FIRST PERSON: All I want for next Mother’s Day is a daycare… – New Pittsburgh Courier
Isabelle Cajka takes an evening walk with her son Hector through their gardens to unwind for the evening. Isabelle is the mother of an 8-month-old baby who is involved in the childcare campaign, which aims to raise awareness and take action against the lack of affordable (or even unaffordable) childcare.

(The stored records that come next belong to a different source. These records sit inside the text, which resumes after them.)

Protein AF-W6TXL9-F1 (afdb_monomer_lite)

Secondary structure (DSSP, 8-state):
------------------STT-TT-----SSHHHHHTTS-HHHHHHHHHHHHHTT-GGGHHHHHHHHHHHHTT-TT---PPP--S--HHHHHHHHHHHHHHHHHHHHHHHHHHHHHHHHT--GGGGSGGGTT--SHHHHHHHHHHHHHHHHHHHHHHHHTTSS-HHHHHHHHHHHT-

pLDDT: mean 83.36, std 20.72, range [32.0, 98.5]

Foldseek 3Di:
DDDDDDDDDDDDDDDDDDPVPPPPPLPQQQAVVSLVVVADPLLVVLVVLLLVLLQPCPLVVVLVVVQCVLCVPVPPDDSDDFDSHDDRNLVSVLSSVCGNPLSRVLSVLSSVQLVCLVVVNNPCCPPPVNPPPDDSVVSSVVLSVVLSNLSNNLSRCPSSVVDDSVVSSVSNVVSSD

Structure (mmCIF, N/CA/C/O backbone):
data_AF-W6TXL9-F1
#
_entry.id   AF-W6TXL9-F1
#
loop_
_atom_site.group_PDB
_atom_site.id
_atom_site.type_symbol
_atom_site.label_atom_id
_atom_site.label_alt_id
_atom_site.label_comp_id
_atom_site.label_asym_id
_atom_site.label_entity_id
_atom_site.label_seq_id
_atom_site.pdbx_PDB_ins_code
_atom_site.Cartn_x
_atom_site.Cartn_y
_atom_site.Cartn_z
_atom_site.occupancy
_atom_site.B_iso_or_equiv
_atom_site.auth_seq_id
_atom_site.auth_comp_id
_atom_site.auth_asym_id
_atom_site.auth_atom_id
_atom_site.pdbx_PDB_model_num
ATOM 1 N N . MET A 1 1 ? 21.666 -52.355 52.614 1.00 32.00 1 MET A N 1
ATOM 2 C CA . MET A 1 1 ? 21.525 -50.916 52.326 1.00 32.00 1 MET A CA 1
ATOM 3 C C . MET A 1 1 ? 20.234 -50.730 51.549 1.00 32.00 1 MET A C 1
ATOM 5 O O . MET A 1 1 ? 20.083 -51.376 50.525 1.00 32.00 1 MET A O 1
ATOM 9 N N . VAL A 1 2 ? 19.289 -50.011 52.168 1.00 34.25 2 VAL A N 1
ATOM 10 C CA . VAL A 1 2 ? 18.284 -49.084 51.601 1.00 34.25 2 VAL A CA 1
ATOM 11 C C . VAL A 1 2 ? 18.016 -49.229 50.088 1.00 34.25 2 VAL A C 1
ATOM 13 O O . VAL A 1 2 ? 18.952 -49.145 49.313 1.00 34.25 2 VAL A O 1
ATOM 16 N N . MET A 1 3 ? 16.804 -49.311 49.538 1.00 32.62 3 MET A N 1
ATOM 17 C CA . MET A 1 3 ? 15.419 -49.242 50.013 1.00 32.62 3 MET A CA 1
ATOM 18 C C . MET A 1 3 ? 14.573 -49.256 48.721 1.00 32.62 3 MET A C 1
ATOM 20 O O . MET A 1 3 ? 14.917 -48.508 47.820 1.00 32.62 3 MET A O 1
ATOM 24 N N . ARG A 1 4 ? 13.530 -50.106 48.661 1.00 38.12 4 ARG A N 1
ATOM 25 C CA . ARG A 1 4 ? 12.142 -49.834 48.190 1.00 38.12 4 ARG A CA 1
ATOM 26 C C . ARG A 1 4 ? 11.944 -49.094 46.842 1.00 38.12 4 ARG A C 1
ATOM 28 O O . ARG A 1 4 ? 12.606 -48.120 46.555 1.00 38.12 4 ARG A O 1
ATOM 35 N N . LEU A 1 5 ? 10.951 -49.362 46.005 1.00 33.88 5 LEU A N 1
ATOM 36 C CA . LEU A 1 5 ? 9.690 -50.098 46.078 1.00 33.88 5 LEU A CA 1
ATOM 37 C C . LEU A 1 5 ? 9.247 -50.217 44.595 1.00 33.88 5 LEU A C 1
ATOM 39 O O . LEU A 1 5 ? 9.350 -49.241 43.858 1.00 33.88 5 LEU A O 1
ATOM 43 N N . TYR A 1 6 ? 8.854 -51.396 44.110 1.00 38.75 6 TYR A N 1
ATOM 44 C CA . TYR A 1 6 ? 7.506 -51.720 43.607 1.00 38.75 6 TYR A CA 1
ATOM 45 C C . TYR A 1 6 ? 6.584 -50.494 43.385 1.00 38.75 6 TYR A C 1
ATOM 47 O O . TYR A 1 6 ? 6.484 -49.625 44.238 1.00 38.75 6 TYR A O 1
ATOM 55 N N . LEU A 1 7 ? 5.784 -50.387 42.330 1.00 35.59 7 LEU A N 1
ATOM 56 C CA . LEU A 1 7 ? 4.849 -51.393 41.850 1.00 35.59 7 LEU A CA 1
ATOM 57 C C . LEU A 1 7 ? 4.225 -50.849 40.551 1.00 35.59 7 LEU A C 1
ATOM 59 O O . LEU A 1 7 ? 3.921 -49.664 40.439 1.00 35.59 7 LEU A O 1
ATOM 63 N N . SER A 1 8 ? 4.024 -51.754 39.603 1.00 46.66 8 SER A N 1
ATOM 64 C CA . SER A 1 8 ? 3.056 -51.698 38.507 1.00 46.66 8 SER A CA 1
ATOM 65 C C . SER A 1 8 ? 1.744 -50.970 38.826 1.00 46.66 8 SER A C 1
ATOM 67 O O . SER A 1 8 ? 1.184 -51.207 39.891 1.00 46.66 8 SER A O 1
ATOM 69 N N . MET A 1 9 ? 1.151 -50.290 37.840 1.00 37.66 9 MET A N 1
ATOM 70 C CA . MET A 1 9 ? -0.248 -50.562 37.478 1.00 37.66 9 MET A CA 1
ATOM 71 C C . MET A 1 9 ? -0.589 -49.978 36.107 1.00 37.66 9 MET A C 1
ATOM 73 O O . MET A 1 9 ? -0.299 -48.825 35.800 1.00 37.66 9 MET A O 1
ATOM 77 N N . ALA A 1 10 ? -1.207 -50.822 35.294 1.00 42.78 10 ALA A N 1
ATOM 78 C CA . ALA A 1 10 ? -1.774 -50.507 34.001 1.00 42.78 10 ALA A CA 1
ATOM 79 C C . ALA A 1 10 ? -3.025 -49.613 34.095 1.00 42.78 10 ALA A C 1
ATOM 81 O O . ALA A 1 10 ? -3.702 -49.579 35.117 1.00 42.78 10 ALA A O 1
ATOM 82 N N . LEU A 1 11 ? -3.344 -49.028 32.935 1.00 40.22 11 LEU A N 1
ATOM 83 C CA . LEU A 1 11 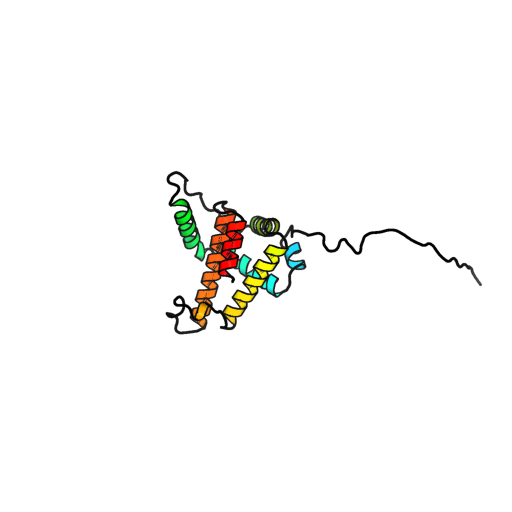? -4.657 -48.575 32.468 1.00 40.22 11 LEU A CA 1
ATOM 84 C C . LEU A 1 11 ? -5.398 -47.522 33.305 1.00 40.22 11 LEU A C 1
ATOM 86 O O . LEU A 1 11 ? -6.056 -47.839 34.287 1.00 40.22 11 LEU A O 1
ATOM 90 N N . LEU A 1 12 ? -5.506 -46.320 32.733 1.00 37.91 12 LEU A N 1
ATOM 91 C CA . LEU A 1 12 ? -6.802 -45.654 32.621 1.00 37.91 12 LEU A CA 1
ATOM 92 C C . LEU A 1 12 ? -6.970 -45.099 31.202 1.00 37.91 12 LEU A C 1
ATOM 94 O O . LEU A 1 12 ? -6.206 -44.264 30.722 1.00 37.91 12 LEU A O 1
ATOM 98 N N . LEU A 1 13 ? -7.971 -45.663 30.536 1.00 33.56 13 LEU A N 1
ATOM 99 C CA . LEU A 1 13 ? -8.567 -45.224 29.290 1.00 33.56 13 LEU A CA 1
ATOM 100 C C . LEU A 1 13 ? -9.167 -43.817 29.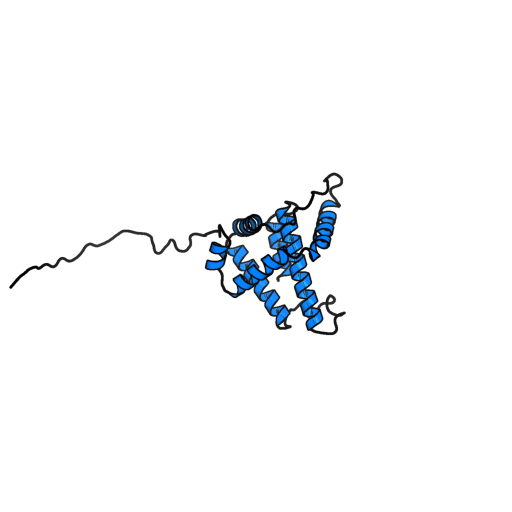428 1.00 33.56 13 LEU A C 1
ATOM 102 O O . LEU A 1 13 ? -9.768 -43.483 30.443 1.00 33.56 13 LEU A O 1
ATOM 106 N N . SER A 1 14 ? -9.131 -43.111 28.297 1.00 43.34 14 SER A N 1
ATOM 107 C CA . SER A 1 14 ? -10.189 -42.235 27.782 1.00 43.34 14 SER A CA 1
ATOM 108 C C . SER A 1 14 ? -10.499 -40.908 28.499 1.00 43.34 14 SER A C 1
ATOM 110 O O . SER A 1 14 ? -11.029 -40.872 29.601 1.00 43.34 14 SER A O 1
ATOM 112 N N . ILE A 1 15 ? -10.347 -39.851 27.686 1.00 47.53 15 ILE A N 1
ATOM 113 C CA . ILE A 1 15 ? -11.047 -38.555 27.700 1.00 47.53 15 ILE A CA 1
ATOM 114 C C . ILE A 1 15 ? -10.478 -37.511 28.663 1.00 47.53 15 ILE A C 1
ATOM 116 O O . ILE A 1 15 ? -10.702 -37.563 29.861 1.00 47.53 15 ILE A O 1
ATOM 120 N N . ILE A 1 16 ? -9.776 -36.540 28.072 1.00 45.69 16 ILE A N 1
ATOM 121 C CA . ILE A 1 16 ? -9.945 -35.071 28.119 1.00 45.69 16 ILE A CA 1
ATOM 122 C C . ILE A 1 16 ? -8.788 -34.573 27.231 1.00 45.69 16 ILE A C 1
ATOM 124 O O . ILE A 1 16 ? -7.640 -34.902 27.483 1.00 45.69 16 ILE A O 1
ATOM 128 N N . GLY A 1 17 ? -8.929 -33.847 26.136 1.00 36.56 17 GLY A N 1
ATOM 129 C CA . GLY A 1 17 ? -10.037 -33.128 25.548 1.00 36.56 17 GLY A CA 1
ATOM 130 C C . GLY A 1 17 ? -9.392 -32.112 24.599 1.00 36.56 17 GLY A C 1
ATOM 131 O O . GLY A 1 17 ? -8.476 -31.400 24.979 1.00 36.56 17 GLY A O 1
ATOM 132 N N . CYS A 1 18 ? -9.851 -32.063 23.354 1.00 34.19 18 CYS A N 1
ATOM 133 C CA . CYS A 1 18 ? -10.006 -30.800 22.633 1.00 34.19 18 CYS A CA 1
ATOM 134 C C . CYS A 1 18 ? -8.805 -29.850 22.376 1.00 34.19 18 CYS A C 1
ATOM 136 O O . CYS A 1 18 ? -9.060 -28.684 22.098 1.00 34.19 18 CYS A O 1
ATOM 138 N N . GLU A 1 19 ? -7.531 -30.263 22.371 1.00 35.19 19 GLU A N 1
ATOM 139 C CA . GLU A 1 19 ? -6.449 -29.326 21.967 1.00 35.19 19 GLU A CA 1
ATOM 140 C C . GLU A 1 19 ? -5.971 -29.460 20.515 1.00 35.19 19 GLU A C 1
ATOM 142 O O . GLU A 1 19 ? -5.365 -28.537 19.974 1.00 35.19 19 GLU A O 1
ATOM 147 N N . PHE A 1 20 ? -6.325 -30.538 19.810 1.00 36.59 20 PHE A N 1
ATOM 148 C CA . PHE A 1 20 ? -5.932 -30.698 18.401 1.00 36.59 20 PHE A CA 1
ATOM 149 C C . PHE A 1 20 ? -6.877 -30.031 17.385 1.00 36.59 20 PHE A C 1
ATOM 151 O O . PHE A 1 20 ? -6.617 -30.085 16.185 1.00 36.59 20 PHE A O 1
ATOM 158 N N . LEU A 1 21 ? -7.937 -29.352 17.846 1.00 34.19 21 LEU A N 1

She was previously a children’s librarian. (Photo by Alexis Wary/PublicSource)
Mothers, teachers – and at least one librarian (me) – unite to fix the affordable childcare system. It started with a Reddit post.
First-person essay by Isabelle Cajka, PublicSource
I’m standing in the corridors of the US Senate in a dusty, hushed committee room with billboards, strollers, frozen breast milk flask bags, and activists ages 11 months to 40 years old with the Campaign for Childcare. We came to Washington DC at the end of May with petitions signed by more than 3,000 people across the country wanting universal child care. I’m giving myself and my friends a belated Mother’s Day gift: organizing for a better world.
We are a dedicated group of mostly mothers and childcare workers (or both) who are fed up with prohibitive childcare costs, lack of access to quality care and the hungry childcare workers who are paid to do their critical work.
We met on a Reddit thread (r/workingmoms) in December 2022, when a mom of baby twins and a toddler posted that she felt sick looking at her take-home pay versus her childcare costs, and asked if she was crazy was because she was seriously thinking about organizing for universal childcare in the United States. I read the post in the middle of the night, daunted by the cost of my own family’s daycare while feeding our hungry (very cute, painfully sweet) 2-month-old baby, and replied to ask if anyone in Pennsylvania wanted start talking.

Universal child care, while not the standard in most of the United States, is not as rare an idea as it may seem. While most people who think universal childcare think Scandinavian countries, New Mexico is closer to home. The state is leading the country in childcare reform with a constitutional amendment that guarantees early childhood education and allocates $150 million a year of state funds to early childhood programs, with the goal of keeping centers open and making childcare affordable.
Canada, just one tank of gas away from Pittsburgh, recently launched a plan to send children to daycare at an average cost of $10 a day. The national plan explains exactly how many jobs it creates (thousands) while creating (tens of thousands) childcare places, and it also outlines how many jobs it fills (thousands) as parents can return to work after they have children. How Much Does This Plan Save Canadian Families? If you guessed “thousands”, you’re right. Canada’s GDP is expected to grow by 1.2% over the next 20 years thanks to this plan.
The United States ranks 40th out of 41 ranked countries, according to the UNICEF report ‘Where Do Rich Countries Stand in Child Care’.
Get on the childcare waiting list
In my own work with children and families as a librarian in Pittsburgh, some of my least favorite moments were when clients would come to the reference desk asking for help finding care, often stunned by the lack of affordable, accessible options for their children. There’s nothing like seeing someone realize in real time that the best time to put their child on a waiting list was before the child was conceived — and then watching them realize they probably can’t afford full-time childcare anyway.